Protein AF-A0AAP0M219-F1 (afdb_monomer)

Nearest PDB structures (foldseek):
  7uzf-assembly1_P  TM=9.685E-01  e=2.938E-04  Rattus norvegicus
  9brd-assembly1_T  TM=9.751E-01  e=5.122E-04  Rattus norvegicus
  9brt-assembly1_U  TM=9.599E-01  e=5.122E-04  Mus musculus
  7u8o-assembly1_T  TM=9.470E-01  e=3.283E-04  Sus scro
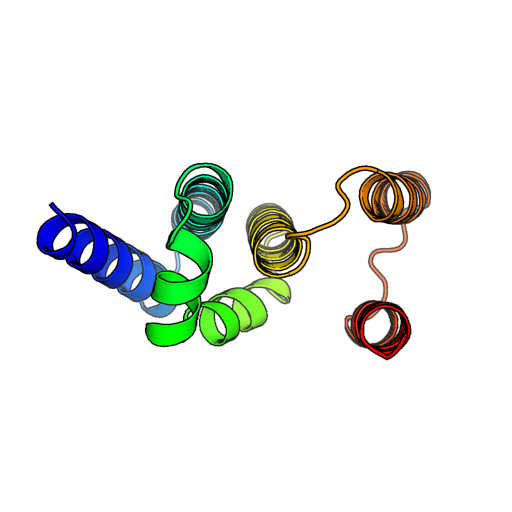fa
  6xbw-assembly1_P  TM=9.303E-01  e=7.991E-04  Bos taurus

Structure (mmCIF, N/CA/C/O backbone):
data_AF-A0AAP0M219-F1
#
_entry.id   AF-A0AAP0M219-F1
#
loop_
_atom_site.group_PDB
_atom_site.id
_atom_site.type_symbol
_atom_site.label_atom_id
_atom_site.label_alt_id
_atom_site.label_comp_id
_atom_site.label_asym_id
_atom_site.label_entity_id
_atom_site.label_seq_id
_atom_site.pdbx_PDB_ins_code
_atom_site.Cartn_x
_atom_site.Cartn_y
_atom_site.Cartn_z
_atom_site.occupancy
_atom_site.B_iso_or_equiv
_atom_site.auth_seq_id
_atom_site.auth_comp_id
_atom_site.auth_asym_id
_atom_site.auth_atom_
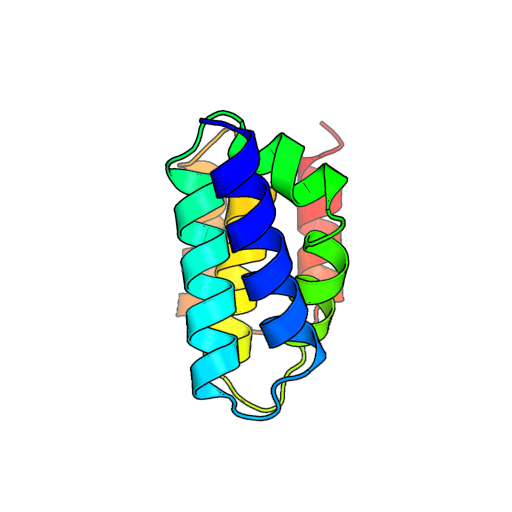id
_atom_site.pdbx_PDB_model_num
ATOM 1 N N . MET A 1 1 ? -21.548 7.033 5.106 1.00 51.12 1 MET A N 1
ATOM 2 C CA . MET A 1 1 ? -20.483 7.459 4.163 1.00 51.12 1 MET A CA 1
ATOM 3 C C . MET A 1 1 ? -19.349 6.439 4.090 1.00 51.12 1 MET A C 1
ATOM 5 O O . MET A 1 1 ? -18.698 6.340 3.058 1.00 51.12 1 MET A O 1
ATOM 9 N N . ASP A 1 2 ? -19.179 5.616 5.123 1.00 60.38 2 ASP A N 1
ATOM 10 C CA . ASP A 1 2 ? -18.070 4.662 5.282 1.00 60.38 2 ASP A CA 1
ATOM 11 C C . ASP A 1 2 ? -18.075 3.532 4.232 1.00 60.38 2 ASP A C 1
ATOM 13 O O . ASP A 1 2 ? -17.022 3.056 3.813 1.00 60.38 2 ASP A O 1
ATOM 17 N N . ASN A 1 3 ? -19.259 3.163 3.726 1.00 65.62 3 ASN A N 1
ATOM 18 C CA . ASN A 1 3 ? -19.421 2.112 2.712 1.00 65.62 3 ASN A CA 1
ATOM 19 C C . ASN A 1 3 ? -18.899 2.491 1.316 1.00 65.6
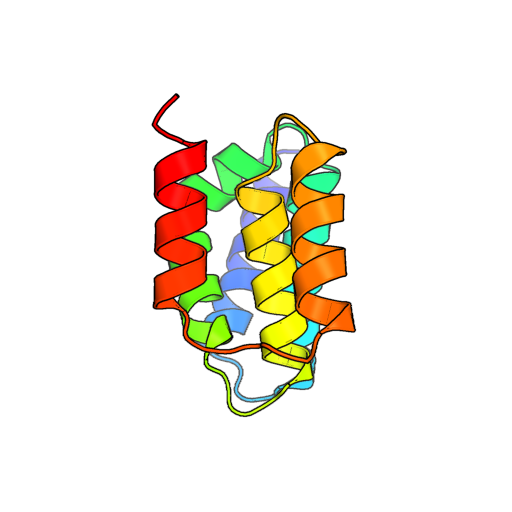2 3 ASN A C 1
ATOM 21 O O . ASN A 1 3 ? -18.410 1.623 0.601 1.00 65.62 3 ASN A O 1
ATOM 25 N N . LEU A 1 4 ? -18.980 3.764 0.916 1.00 75.44 4 LEU A N 1
ATOM 26 C CA . LEU A 1 4 ? -18.470 4.193 -0.395 1.00 75.44 4 LEU A CA 1
ATOM 27 C C . LEU A 1 4 ? -16.937 4.268 -0.382 1.00 75.44 4 LEU A C 1
ATOM 29 O O . LEU A 1 4 ? -16.260 3.917 -1.344 1.00 75.44 4 LEU A O 1
ATOM 33 N N . LEU A 1 5 ? -16.388 4.691 0.752 1.00 74.44 5 LEU A N 1
ATOM 34 C CA . LEU A 1 5 ? -14.960 4.866 0.963 1.00 74.44 5 LEU A CA 1
ATOM 35 C C . LEU A 1 5 ? -14.204 3.532 0.962 1.00 74.44 5 LEU A C 1
ATOM 37 O O . LEU A 1 5 ? -13.169 3.398 0.306 1.00 74.44 5 LEU A O 1
ATOM 41 N N . SER A 1 6 ? -14.765 2.514 1.617 1.00 74.38 6 SER A N 1
ATOM 42 C CA . SER A 1 6 ? -14.219 1.155 1.578 1.00 74.38 6 SER A CA 1
ATOM 43 C C . SER A 1 6 ? -14.302 0.531 0.180 1.00 74.38 6 SER A C 1
ATOM 45 O O . SER A 1 6 ? -13.385 -0.186 -0.221 1.00 74.38 6 SER A O 1
ATOM 47 N N . GLN A 1 7 ? -15.344 0.836 -0.604 1.00 82.38 7 GLN A N 1
ATOM 48 C CA . GLN A 1 7 ? -15.451 0.389 -1.996 1.00 82.38 7 GLN A CA 1
ATOM 49 C C . GLN A 1 7 ? -14.352 0.987 -2.880 1.00 82.38 7 GLN A C 1
ATOM 51 O O . GLN A 1 7 ? -13.692 0.242 -3.603 1.00 82.38 7 GLN A O 1
ATOM 56 N N . ILE A 1 8 ? -14.106 2.297 -2.786 1.00 85.75 8 ILE A N 1
ATOM 57 C CA . ILE A 1 8 ? -13.050 2.963 -3.564 1.00 85.75 8 ILE A CA 1
ATOM 58 C C . ILE A 1 8 ? -11.673 2.397 -3.198 1.00 85.75 8 ILE A C 1
ATOM 60 O O . ILE A 1 8 ? -10.884 2.086 -4.090 1.00 85.75 8 ILE A O 1
ATOM 64 N N . LEU A 1 9 ? -11.399 2.165 -1.907 1.00 87.50 9 LEU A N 1
ATOM 65 C CA . LEU A 1 9 ? -10.141 1.535 -1.498 1.00 87.50 9 LEU A CA 1
ATOM 66 C C . LEU A 1 9 ? -9.973 0.131 -2.071 1.00 87.50 9 LEU A C 1
ATOM 68 O O . LEU A 1 9 ? -8.881 -0.228 -2.497 1.00 87.50 9 LEU A O 1
ATOM 72 N N . ARG A 1 10 ? -11.035 -0.676 -2.100 1.00 87.12 10 ARG A N 1
ATOM 73 C CA . ARG A 1 10 ? -10.969 -2.018 -2.689 1.00 87.12 10 ARG A CA 1
ATOM 74 C C . ARG A 1 10 ? -10.643 -1.969 -4.179 1.00 87.12 10 ARG A C 1
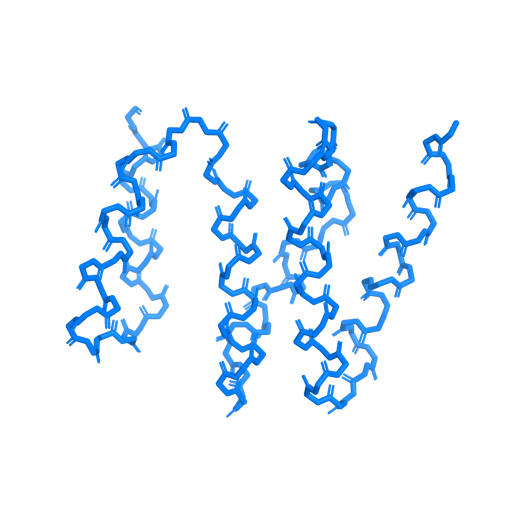ATOM 76 O O . ARG A 1 10 ? -9.881 -2.812 -4.648 1.00 87.12 10 ARG A O 1
ATOM 83 N N . VAL A 1 11 ? -11.172 -0.985 -4.906 1.00 90.19 11 VAL A N 1
ATOM 84 C CA . VAL A 1 11 ? -10.819 -0.766 -6.317 1.00 90.19 11 VAL A CA 1
ATOM 85 C C . VAL A 1 11 ? -9.346 -0.389 -6.440 1.00 90.19 11 VAL A C 1
ATOM 87 O O . VAL A 1 11 ? -8.630 -1.015 -7.215 1.00 90.19 11 VAL A O 1
ATOM 90 N N . LEU A 1 12 ? -8.866 0.546 -5.616 1.00 89.94 12 LEU A N 1
ATOM 91 C CA . LEU A 1 12 ? -7.460 0.953 -5.600 1.00 89.94 12 LEU A CA 1
ATOM 92 C C . LEU A 1 12 ? -6.522 -0.232 -5.326 1.00 89.94 12 LEU A C 1
ATOM 94 O O . LEU A 1 12 ? -5.533 -0.425 -6.023 1.00 89.94 12 LEU A O 1
ATOM 98 N N . LEU A 1 13 ? -6.875 -1.080 -4.359 1.00 90.31 13 LEU A N 1
ATOM 99 C CA . LEU A 1 13 ? -6.127 -2.295 -4.036 1.00 90.31 13 LEU A CA 1
ATOM 100 C C . LEU A 1 13 ? -6.174 -3.343 -5.146 1.00 90.31 13 LEU A C 1
ATOM 102 O O . LEU A 1 13 ? -5.217 -4.090 -5.313 1.00 90.31 13 LEU A O 1
ATOM 106 N N . THR A 1 14 ? -7.266 -3.397 -5.906 1.00 91.06 14 THR A N 1
ATOM 107 C CA . THR A 1 14 ? -7.353 -4.262 -7.086 1.00 91.06 14 THR A CA 1
ATOM 108 C C . THR A 1 14 ? -6.396 -3.768 -8.165 1.00 91.06 14 THR A C 1
ATOM 110 O O . THR A 1 14 ? -5.627 -4.562 -8.688 1.00 91.06 14 THR A O 1
ATOM 113 N N . ILE A 1 15 ? -6.357 -2.455 -8.425 1.00 90.44 15 ILE A N 1
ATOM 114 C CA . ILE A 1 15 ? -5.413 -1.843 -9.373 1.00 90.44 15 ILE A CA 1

AIM OF THE TASK:
Give again the stretch of the entries above that begins at the line with "ATOM 68 O O" and ends at the line with "ATOM 110 O O", word for word, with no pictures.

ANSWER SPACE:
ATOM 68 O O . LEU A 1 9 ? -8.881 -0.228 -2.497 1.00 87.50 9 LEU A O 1
ATOM 72 N N . ARG A 1 10 ? -11.035 -0.676 -2.100 1.00 87.12 10 ARG A N 1
ATOM 73 C CA . ARG A 1 10 ? -10.969 -2.018 -2.689 1.00 87.12 10 ARG A CA 1
ATOM 74 C C . ARG A 1 10 ? -10.643 -1.969 -4.179 1.00 87.12 10 ARG A C 1
ATOM 76 O O . ARG A 1 10 ? -9.881 -2.812 -4.648 1.00 87.12 10 ARG A O 1
ATOM 83 N N . VAL A 1 11 ? -11.172 -0.985 -4.906 1.00 90.19 11 VAL A N 1
ATOM 84 C CA . VAL A 1 11 ? -10.819 -0.766 -6.317 1.00 90.19 11 VAL A CA 1
ATOM 85 C C . VAL A 1 11 ? -9.346 -0.389 -6.440 1.00 90.19 11 VAL A C 1
ATOM 87 O O . VAL A 1 11 ? -8.630 -1.015 -7.215 1.00 90.19 11 VAL A O 1
ATOM 90 N N . LEU A 1 12 ? -8.866 0.546 -5.616 1.00 89.94 12 LEU A N 1
ATOM 91 C CA . LEU A 1 12 ? -7.460 0.953 -5.600 1.00 89.94 12 LEU A CA 1
ATOM 92 C C . LEU A 1 12 ? -6.522 -0.232 -5.326 1.00 89.94 12 LEU A C 1
ATOM 94 O O . LEU A 1 12 ? -5.533 -0.425 -6.023 1.00 89.94 12 LEU A O 1
ATOM 98 N N . LEU A 1 13 ? -6.875 -1.080 -4.359 1.00 90.31 13 LEU A N 1
ATOM 99 C CA . LEU A 1 13 ? -6.127 -2.295 -4.036 1.00 90.31 13 LEU A CA 1
ATOM 100 C C . LEU A 1 13 ? -6.174 -3.343 -5.146 1.00 90.31 13 LEU A C 1
ATOM 102 O O . LEU A 1 13 ? -5.217 -4.090 -5.313 1.00 90.31 13 LEU A O 1
ATOM 106 N N . THR A 1 14 ? -7.266 -3.397 -5.906 1.00 91.06 14 THR A N 1
ATOM 107 C CA . THR A 1 14 ? -7.353 -4.262 -7.086 1.00 91.06 14 THR A CA 1
ATOM 108 C C . THR A 1 14 ? -6.396 -3.768 -8.165 1.00 91.06 14 THR A C 1
ATOM 110 O O . THR A 1 14 ? -5.627 -4.562 -8.688 1.00 91.06 14 THR A O 1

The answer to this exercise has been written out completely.